-------- The data --------

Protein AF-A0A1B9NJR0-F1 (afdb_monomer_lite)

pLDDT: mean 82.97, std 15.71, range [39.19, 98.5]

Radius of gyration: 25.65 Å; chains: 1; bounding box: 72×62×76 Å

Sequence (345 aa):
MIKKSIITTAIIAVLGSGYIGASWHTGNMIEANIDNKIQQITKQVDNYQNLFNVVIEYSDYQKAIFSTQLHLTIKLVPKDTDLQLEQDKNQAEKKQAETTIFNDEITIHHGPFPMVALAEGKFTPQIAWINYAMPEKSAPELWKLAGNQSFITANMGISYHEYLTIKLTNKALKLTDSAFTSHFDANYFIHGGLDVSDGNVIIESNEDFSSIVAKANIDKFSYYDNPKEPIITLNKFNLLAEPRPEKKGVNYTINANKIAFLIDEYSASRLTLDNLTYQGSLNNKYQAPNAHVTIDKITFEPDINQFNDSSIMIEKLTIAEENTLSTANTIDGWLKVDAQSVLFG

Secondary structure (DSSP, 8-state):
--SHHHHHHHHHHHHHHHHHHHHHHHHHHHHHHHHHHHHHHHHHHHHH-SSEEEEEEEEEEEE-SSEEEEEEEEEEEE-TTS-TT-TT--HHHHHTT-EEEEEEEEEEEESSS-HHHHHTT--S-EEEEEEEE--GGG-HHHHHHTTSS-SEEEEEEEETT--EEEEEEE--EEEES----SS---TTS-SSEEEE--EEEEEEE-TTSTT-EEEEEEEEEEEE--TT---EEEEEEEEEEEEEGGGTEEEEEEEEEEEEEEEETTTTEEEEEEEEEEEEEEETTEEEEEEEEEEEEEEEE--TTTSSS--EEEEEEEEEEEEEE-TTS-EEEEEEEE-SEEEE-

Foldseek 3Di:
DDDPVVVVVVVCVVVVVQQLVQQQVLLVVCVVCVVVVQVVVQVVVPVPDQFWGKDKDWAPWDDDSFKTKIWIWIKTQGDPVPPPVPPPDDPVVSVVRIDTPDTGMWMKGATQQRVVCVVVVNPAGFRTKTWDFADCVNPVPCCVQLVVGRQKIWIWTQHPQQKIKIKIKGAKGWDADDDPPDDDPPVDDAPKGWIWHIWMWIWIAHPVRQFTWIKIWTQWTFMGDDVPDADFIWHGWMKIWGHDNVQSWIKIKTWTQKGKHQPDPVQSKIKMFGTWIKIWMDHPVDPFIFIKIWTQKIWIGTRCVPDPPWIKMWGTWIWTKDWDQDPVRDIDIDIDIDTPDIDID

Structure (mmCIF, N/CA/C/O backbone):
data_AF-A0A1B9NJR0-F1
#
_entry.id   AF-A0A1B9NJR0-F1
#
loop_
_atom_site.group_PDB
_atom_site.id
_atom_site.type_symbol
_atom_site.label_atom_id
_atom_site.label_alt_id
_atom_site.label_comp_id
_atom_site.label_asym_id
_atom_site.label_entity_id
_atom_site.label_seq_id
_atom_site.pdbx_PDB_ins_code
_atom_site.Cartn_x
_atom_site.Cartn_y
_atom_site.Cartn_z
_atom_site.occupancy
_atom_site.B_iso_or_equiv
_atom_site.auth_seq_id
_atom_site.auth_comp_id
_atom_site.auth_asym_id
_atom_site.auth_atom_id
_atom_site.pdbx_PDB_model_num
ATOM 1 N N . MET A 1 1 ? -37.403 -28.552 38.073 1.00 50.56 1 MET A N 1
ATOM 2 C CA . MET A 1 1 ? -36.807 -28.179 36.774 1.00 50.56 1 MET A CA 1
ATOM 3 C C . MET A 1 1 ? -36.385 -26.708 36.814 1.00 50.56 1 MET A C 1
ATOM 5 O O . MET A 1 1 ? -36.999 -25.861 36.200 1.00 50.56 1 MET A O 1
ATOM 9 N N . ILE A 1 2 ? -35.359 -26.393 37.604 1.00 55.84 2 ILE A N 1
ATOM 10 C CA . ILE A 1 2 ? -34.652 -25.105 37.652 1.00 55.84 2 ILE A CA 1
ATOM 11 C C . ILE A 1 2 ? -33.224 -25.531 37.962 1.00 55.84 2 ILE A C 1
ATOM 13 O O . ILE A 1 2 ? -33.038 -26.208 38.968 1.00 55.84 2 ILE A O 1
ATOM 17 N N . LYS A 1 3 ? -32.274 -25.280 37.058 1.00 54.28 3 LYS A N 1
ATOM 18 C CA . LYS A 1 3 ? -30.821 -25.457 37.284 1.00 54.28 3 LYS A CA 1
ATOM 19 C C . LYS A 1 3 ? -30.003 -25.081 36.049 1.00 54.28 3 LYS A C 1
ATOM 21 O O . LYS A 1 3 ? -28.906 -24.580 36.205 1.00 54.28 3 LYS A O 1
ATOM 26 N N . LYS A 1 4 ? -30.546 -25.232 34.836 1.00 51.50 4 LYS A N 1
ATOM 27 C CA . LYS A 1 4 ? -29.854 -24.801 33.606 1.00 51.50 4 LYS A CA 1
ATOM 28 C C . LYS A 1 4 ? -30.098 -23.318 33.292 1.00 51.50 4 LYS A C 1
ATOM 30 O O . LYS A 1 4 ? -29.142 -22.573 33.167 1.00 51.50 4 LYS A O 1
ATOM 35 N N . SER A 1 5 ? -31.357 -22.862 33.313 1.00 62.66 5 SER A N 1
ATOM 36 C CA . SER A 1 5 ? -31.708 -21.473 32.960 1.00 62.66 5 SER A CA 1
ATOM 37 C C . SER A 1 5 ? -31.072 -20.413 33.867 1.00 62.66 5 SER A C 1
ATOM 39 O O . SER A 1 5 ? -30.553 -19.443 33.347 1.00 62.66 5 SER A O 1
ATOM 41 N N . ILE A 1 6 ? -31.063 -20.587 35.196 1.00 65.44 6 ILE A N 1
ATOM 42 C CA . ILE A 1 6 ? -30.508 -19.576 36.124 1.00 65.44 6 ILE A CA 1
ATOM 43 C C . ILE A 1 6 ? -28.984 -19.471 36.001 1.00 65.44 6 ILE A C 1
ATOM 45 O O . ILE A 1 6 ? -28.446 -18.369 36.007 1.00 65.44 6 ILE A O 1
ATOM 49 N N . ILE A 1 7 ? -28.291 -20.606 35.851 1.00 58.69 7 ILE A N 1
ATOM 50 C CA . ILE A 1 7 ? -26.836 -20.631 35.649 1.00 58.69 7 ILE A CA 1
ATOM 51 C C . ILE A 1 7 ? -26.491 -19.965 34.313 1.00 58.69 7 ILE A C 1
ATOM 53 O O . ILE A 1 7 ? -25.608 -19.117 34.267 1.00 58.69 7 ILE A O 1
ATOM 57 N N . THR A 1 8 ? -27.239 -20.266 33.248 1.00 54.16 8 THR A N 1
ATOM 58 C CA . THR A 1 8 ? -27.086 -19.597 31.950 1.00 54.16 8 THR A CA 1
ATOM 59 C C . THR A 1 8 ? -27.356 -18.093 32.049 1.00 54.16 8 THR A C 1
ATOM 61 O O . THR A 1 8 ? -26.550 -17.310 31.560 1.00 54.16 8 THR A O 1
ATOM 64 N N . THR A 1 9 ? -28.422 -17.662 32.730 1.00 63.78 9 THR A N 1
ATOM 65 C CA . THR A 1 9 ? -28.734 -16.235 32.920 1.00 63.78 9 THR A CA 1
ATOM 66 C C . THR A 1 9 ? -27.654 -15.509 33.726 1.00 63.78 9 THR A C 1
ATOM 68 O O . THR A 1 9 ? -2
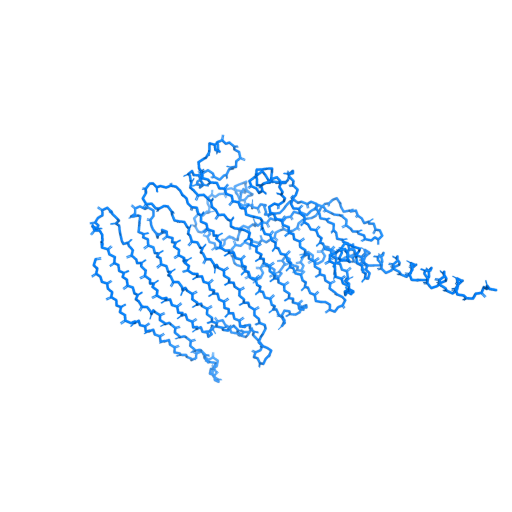7.274 -14.402 33.358 1.00 63.78 9 THR A O 1
ATOM 71 N N . ALA A 1 10 ? -27.110 -16.123 34.781 1.00 51.16 10 ALA A N 1
ATOM 72 C CA . ALA A 1 10 ? -26.032 -15.537 35.579 1.00 51.16 10 ALA A CA 1
ATOM 73 C C . ALA A 1 10 ? -24.717 -15.420 34.788 1.00 51.16 10 ALA A C 1
ATOM 75 O O . ALA A 1 10 ? -24.062 -14.383 34.842 1.00 51.16 10 ALA A O 1
ATOM 76 N N . ILE A 1 11 ? -24.360 -16.448 34.008 1.00 61.16 11 ILE A N 1
ATOM 77 C CA . ILE A 1 11 ? -23.185 -16.416 33.124 1.00 61.16 11 ILE A CA 1
ATOM 78 C C . ILE A 1 11 ? -23.339 -15.310 32.073 1.00 61.16 11 ILE A C 1
ATOM 80 O O . ILE A 1 11 ? -22.423 -14.513 31.896 1.00 61.16 11 ILE A O 1
ATOM 84 N N . ILE A 1 12 ? -24.507 -15.206 31.427 1.00 66.12 12 ILE A N 1
ATOM 85 C CA . ILE A 1 12 ? -24.793 -14.148 30.445 1.00 66.12 12 ILE A CA 1
ATOM 86 C C . ILE A 1 12 ? -24.711 -12.761 31.093 1.00 66.12 12 ILE A C 1
ATOM 88 O O . ILE A 1 12 ? -24.143 -11.850 30.499 1.00 66.12 12 ILE A O 1
ATOM 92 N N . ALA A 1 13 ? -25.223 -12.597 32.315 1.00 62.06 13 ALA A N 1
ATOM 93 C CA . ALA A 1 13 ? -25.178 -11.321 33.022 1.00 62.06 13 ALA A CA 1
ATOM 94 C C . ALA A 1 13 ? -23.738 -10.888 33.357 1.00 62.06 13 ALA A C 1
ATOM 96 O O . ALA A 1 13 ? -23.376 -9.732 33.127 1.00 62.06 13 ALA A O 1
ATOM 97 N N . VAL A 1 14 ? -22.900 -11.810 33.850 1.00 66.88 14 VAL A N 1
ATOM 98 C CA . VAL A 1 14 ? -21.482 -11.537 34.152 1.00 66.88 14 VAL A CA 1
ATOM 99 C C . VAL A 1 14 ? -20.694 -11.246 32.875 1.00 66.88 14 VAL A C 1
ATOM 101 O O . VAL A 1 14 ? -19.970 -10.254 32.831 1.00 66.88 14 VAL A O 1
ATOM 104 N N . LEU A 1 15 ? -20.872 -12.053 31.823 1.00 76.69 15 LEU A N 1
ATOM 105 C CA . LEU A 1 15 ? -20.225 -11.827 30.526 1.00 76.69 15 LEU A CA 1
ATOM 106 C C . LEU A 1 15 ? -20.644 -10.486 29.912 1.00 76.69 15 LEU A C 1
ATOM 108 O O . LEU A 1 15 ? -19.786 -9.735 29.456 1.00 76.69 15 LEU A O 1
ATOM 112 N N . GLY A 1 16 ? -21.936 -10.150 29.956 1.00 71.38 16 GLY A N 1
ATOM 113 C CA . GLY A 1 16 ? -22.454 -8.877 29.451 1.00 71.38 16 GLY A CA 1
ATOM 114 C C . GLY A 1 16 ? -21.888 -7.672 30.204 1.00 71.38 16 GLY A C 1
ATOM 115 O O . GLY A 1 16 ? -21.426 -6.715 29.587 1.00 71.38 16 GLY A O 1
ATOM 116 N N . SER A 1 17 ? -21.851 -7.740 31.537 1.00 73.81 17 SER A N 1
ATOM 117 C CA . SER A 1 17 ? -21.324 -6.656 32.380 1.00 73.81 17 SER A CA 1
ATOM 118 C C . SER A 1 17 ? -19.810 -6.486 32.211 1.00 73.81 17 SER A C 1
ATOM 120 O O . SER A 1 17 ? -19.320 -5.363 32.104 1.00 73.81 17 SER A O 1
ATOM 122 N N . GLY A 1 18 ? -19.069 -7.597 32.130 1.00 81.50 18 GLY A N 1
ATOM 123 C CA . GLY A 1 18 ? -17.630 -7.594 31.868 1.00 81.50 18 GLY A CA 1
ATOM 124 C C . GLY A 1 18 ? -17.286 -7.020 30.493 1.00 81.50 18 GLY A C 1
ATOM 125 O O . GLY A 1 18 ? -16.375 -6.203 30.385 1.00 81.50 18 GLY A O 1
ATOM 126 N N . TYR A 1 19 ? -18.055 -7.379 29.460 1.00 84.69 19 TYR A N 1
ATOM 127 C CA . TYR A 1 19 ? -17.901 -6.839 28.108 1.00 84.69 19 TYR A CA 1
ATOM 128 C C . TYR A 1 19 ? -18.100 -5.316 28.075 1.00 84.69 19 TYR A C 1
ATOM 130 O O . TYR A 1 19 ? -17.265 -4.599 27.523 1.00 84.69 19 TYR A O 1
ATOM 138 N N . ILE A 1 20 ? -19.156 -4.808 28.723 1.00 88.50 20 ILE A N 1
ATOM 139 C CA . ILE A 1 20 ? -19.421 -3.365 28.855 1.00 88.50 20 ILE A CA 1
ATOM 140 C C . ILE A 1 20 ? -18.257 -2.652 29.550 1.00 88.50 20 ILE A C 1
ATOM 142 O O . ILE A 1 20 ? -17.749 -1.661 29.029 1.00 88.50 20 ILE A O 1
ATOM 146 N N . GLY A 1 21 ? -17.814 -3.165 30.702 1.00 88.56 21 GLY A N 1
ATOM 147 C CA . GLY A 1 21 ? -16.731 -2.556 31.475 1.00 88.56 21 GLY A CA 1
ATOM 148 C C . GLY A 1 21 ? -15.403 -2.519 30.716 1.00 88.56 21 GLY A C 1
ATOM 149 O O . GLY A 1 21 ? -14.736 -1.487 30.703 1.00 88.56 21 GLY A O 1
ATOM 150 N N . ALA A 1 22 ? -15.045 -3.615 30.042 1.00 86.00 22 ALA A N 1
ATOM 151 C CA . ALA A 1 22 ? -13.832 -3.692 29.230 1.00 86.00 22 ALA A CA 1
ATOM 152 C C . ALA A 1 22 ? -13.871 -2.724 28.036 1.00 86.00 22 ALA A C 1
ATOM 154 O O . ALA A 1 22 ? -12.883 -2.047 27.769 1.00 86.00 22 ALA A O 1
ATOM 155 N N . SER A 1 23 ? -15.020 -2.607 27.365 1.00 90.50 23 SER A N 1
ATOM 156 C CA . SER A 1 23 ? -15.201 -1.667 26.248 1.00 90.50 23 SER A CA 1
ATOM 157 C C . SER A 1 23 ? -15.081 -0.218 26.711 1.00 90.50 23 SER A C 1
ATOM 159 O O . SER A 1 23 ? -14.267 0.540 26.191 1.00 90.50 23 SER A O 1
ATOM 161 N N . TRP A 1 24 ? -15.780 0.142 27.791 1.00 89.88 24 TRP A N 1
ATOM 162 C CA . TRP A 1 24 ? -15.671 1.474 28.384 1.00 89.88 24 TRP A CA 1
ATOM 163 C C . TRP A 1 24 ? -14.224 1.810 28.773 1.00 89.88 24 TRP A C 1
ATOM 165 O O . TRP A 1 24 ? -13.750 2.922 28.534 1.00 89.88 24 TRP A O 1
ATOM 175 N N . HIS A 1 25 ? -13.510 0.852 29.374 1.00 90.56 25 HIS A N 1
ATOM 176 C CA . HIS A 1 25 ? -12.112 1.028 29.751 1.00 90.56 25 HIS A CA 1
ATOM 177 C C . HIS A 1 25 ? -11.225 1.337 28.538 1.00 90.56 25 HIS A C 1
ATOM 179 O O . HIS A 1 25 ? -10.470 2.308 28.583 1.00 90.56 25 HIS A O 1
ATOM 185 N N . THR A 1 26 ? -11.362 0.589 27.438 1.00 90.12 26 THR A N 1
ATOM 186 C CA . THR A 1 26 ? -10.615 0.866 26.203 1.00 90.12 26 THR A CA 1
ATOM 187 C C . THR A 1 26 ? -10.974 2.232 25.613 1.00 90.12 26 THR A C 1
ATOM 189 O O . THR A 1 26 ? -10.077 2.982 25.234 1.00 90.12 26 THR A O 1
ATOM 192 N N . GLY A 1 27 ? -12.254 2.618 25.609 1.00 90.19 27 GLY A N 1
ATOM 193 C CA . GLY A 1 27 ? -12.677 3.958 25.185 1.00 90.19 27 GLY A CA 1
ATOM 194 C C . GLY A 1 27 ? -12.023 5.085 25.996 1.00 90.19 27 GLY A C 1
ATOM 195 O O . GLY A 1 27 ? -11.574 6.077 25.424 1.00 90.19 27 GLY A O 1
ATOM 196 N N . ASN A 1 28 ? -11.906 4.921 27.320 1.00 93.44 28 ASN A N 1
ATOM 197 C CA . ASN A 1 28 ? -11.173 5.864 28.176 1.00 93.44 28 ASN A CA 1
ATOM 198 C C . ASN A 1 28 ? -9.669 5.884 27.863 1.00 93.44 28 ASN A C 1
ATOM 200 O O . ASN A 1 28 ? -9.048 6.942 27.920 1.00 93.44 28 ASN A O 1
ATOM 204 N N . MET A 1 29 ? -9.067 4.729 27.553 1.00 90.94 29 MET A N 1
ATOM 205 C CA . MET A 1 29 ? -7.654 4.671 27.170 1.00 90.94 29 MET A CA 1
ATOM 206 C C . MET A 1 29 ? -7.386 5.415 25.861 1.00 90.94 29 MET A C 1
ATOM 208 O O . MET A 1 29 ? -6.381 6.117 25.780 1.00 90.94 29 MET A O 1
ATOM 212 N N . ILE A 1 30 ? -8.271 5.294 24.866 1.00 90.06 30 ILE A N 1
ATOM 213 C CA . ILE A 1 30 ? -8.176 6.049 23.608 1.00 90.06 30 ILE A CA 1
ATOM 214 C C . ILE A 1 30 ? -8.236 7.549 23.905 1.00 90.06 30 ILE A C 1
ATOM 216 O O . ILE A 1 30 ? -7.325 8.277 23.525 1.00 90.06 30 ILE A O 1
ATOM 220 N N . GLU A 1 31 ? -9.250 7.993 24.651 1.00 92.81 31 GLU A N 1
ATOM 221 C CA . GLU A 1 31 ? -9.435 9.406 25.006 1.00 92.81 31 GLU A CA 1
ATOM 222 C C . GLU A 1 31 ? -8.214 9.994 25.725 1.00 92.81 31 GLU A C 1
ATOM 224 O O . GLU A 1 31 ? -7.759 11.081 25.391 1.00 92.81 31 GLU A O 1
ATOM 229 N N . ALA A 1 32 ? -7.635 9.254 26.673 1.00 94.31 32 ALA A N 1
ATOM 230 C CA . ALA A 1 32 ? -6.489 9.722 27.447 1.00 94.31 32 ALA A CA 1
ATOM 231 C C . ALA A 1 32 ? -5.166 9.765 26.655 1.00 94.31 32 ALA A C 1
ATOM 233 O O . ALA A 1 32 ? -4.209 10.387 27.115 1.00 94.31 32 ALA A O 1
ATOM 234 N N . ASN A 1 33 ? -5.071 9.076 25.509 1.00 91.88 33 ASN A N 1
ATOM 235 C CA . ASN A 1 33 ? -3.805 8.882 24.791 1.00 91.88 33 ASN A CA 1
ATOM 236 C C . ASN A 1 33 ? -3.822 9.319 23.321 1.00 91.88 33 ASN A C 1
ATOM 238 O O . ASN A 1 33 ? -2.756 9.297 22.705 1.00 91.88 33 ASN A O 1
ATOM 242 N N . ILE A 1 34 ? -4.970 9.699 22.751 1.00 91.62 34 ILE A N 1
ATOM 243 C CA . ILE A 1 34 ? -5.101 9.997 21.317 1.00 91.62 34 ILE A CA 1
ATOM 244 C C . ILE A 1 34 ? -4.119 11.081 20.854 1.00 91.62 34 ILE A C 1
ATOM 246 O O . ILE A 1 34 ? -3.405 10.856 19.881 1.00 91.62 34 ILE A O 1
ATOM 250 N N . ASP A 1 35 ? -3.972 12.178 21.602 1.00 93.06 35 ASP A N 1
ATOM 251 C CA . ASP A 1 35 ? -3.038 13.260 21.259 1.00 93.06 35 ASP A CA 1
ATOM 252 C C . ASP A 1 35 ? -1.581 12.778 21.251 1.00 93.06 35 ASP A C 1
ATOM 254 O O . ASP A 1 35 ? -0.829 13.020 20.305 1.00 93.06 35 ASP A O 1
ATOM 258 N N . ASN A 1 36 ? -1.182 12.035 22.289 1.00 91.88 36 ASN A N 1
ATOM 259 C CA . ASN A 1 36 ? 0.167 11.480 22.402 1.00 91.88 36 ASN A CA 1
ATOM 260 C C . ASN A 1 36 ? 0.452 10.468 21.285 1.00 91.88 36 ASN A C 1
ATOM 262 O O . ASN A 1 36 ? 1.551 10.451 20.729 1.00 91.88 36 ASN A O 1
ATOM 266 N N . LYS A 1 37 ? -0.528 9.624 20.944 1.00 88.06 37 LYS A N 1
ATOM 267 C CA . LYS A 1 37 ? -0.402 8.616 19.886 1.00 88.06 37 LYS A CA 1
ATOM 268 C C . LYS A 1 37 ? -0.340 9.255 18.504 1.00 88.06 37 LYS A C 1
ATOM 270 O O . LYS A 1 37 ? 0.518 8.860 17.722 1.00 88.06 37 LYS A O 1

--------

**Problem:**
Go through the material above and output exactly the lines from the one containing "ATOM 1 N N ." through the one containing "ATOM 30 O O".

**Result of the task:**
ATOM 1 N N . MET A 1 1 ? -37.403 -28.552 38.073 1.00 50.56 1 MET A N 1
ATOM 2 C CA . MET A 1 1 ? -36.807 -28.179 36.774 1.00 50.56 1 MET A CA 1
ATOM 3 C C . MET A 1 1 ? -36.385 -26.708 36.814 1.00 50.56 1 MET A C 1
ATOM 5 O O . MET A 1 1 ? -36.999 -25.861 36.200 1.00 50.56 1 MET A O 1
ATOM 9 N N . ILE A 1 2 ? -35.359 -26.393 37.604 1.00 55.84 2 ILE A N 1
ATOM 10 C CA . ILE A 1 2 ? -34.652 -25.105 37.652 1.00 55.84 2 ILE A CA 1
ATOM 11 C C . ILE A 1 2 ? -33.224 -25.531 37.962 1.00 55.84 2 ILE A C 1
ATOM 13 O O . ILE A 1 2 ? -33.038 -26.208 38.968 1.00 55.84 2 ILE A O 1
ATOM 17 N N . LYS A 1 3 ? -32.274 -25.280 37.058 1.00 54.28 3 LYS A N 1
ATOM 18 C CA . LYS A 1 3 ? -30.821 -25.457 37.284 1.00 54.28 3 LYS A CA 1
ATOM 19 C C . LYS A 1 3 ? -30.003 -25.081 36.049 1.00 54.28 3 LYS A C 1
ATOM 21 O O . LYS A 1 3 ? -28.906 -24.580 36.205 1.00 54.28 3 LYS A O 1
ATOM 26 N N . LYS A 1 4 ? -30.546 -25.232 34.836 1.00 51.50 4 LYS A N 1
ATOM 27 C CA . LYS A 1 4 ? -29.854 -24.801 33.606 1.00 51.50 4 LYS A CA 1
ATOM 28 C C . LYS A 1 4 ? -30.098 -23.318 33.292 1.00 51.50 4 LYS A C 1
ATOM 30 O O . LYS A 1 4 ? -29.142 -22.573 33.167 1.00 51.50 4 LYS A O 1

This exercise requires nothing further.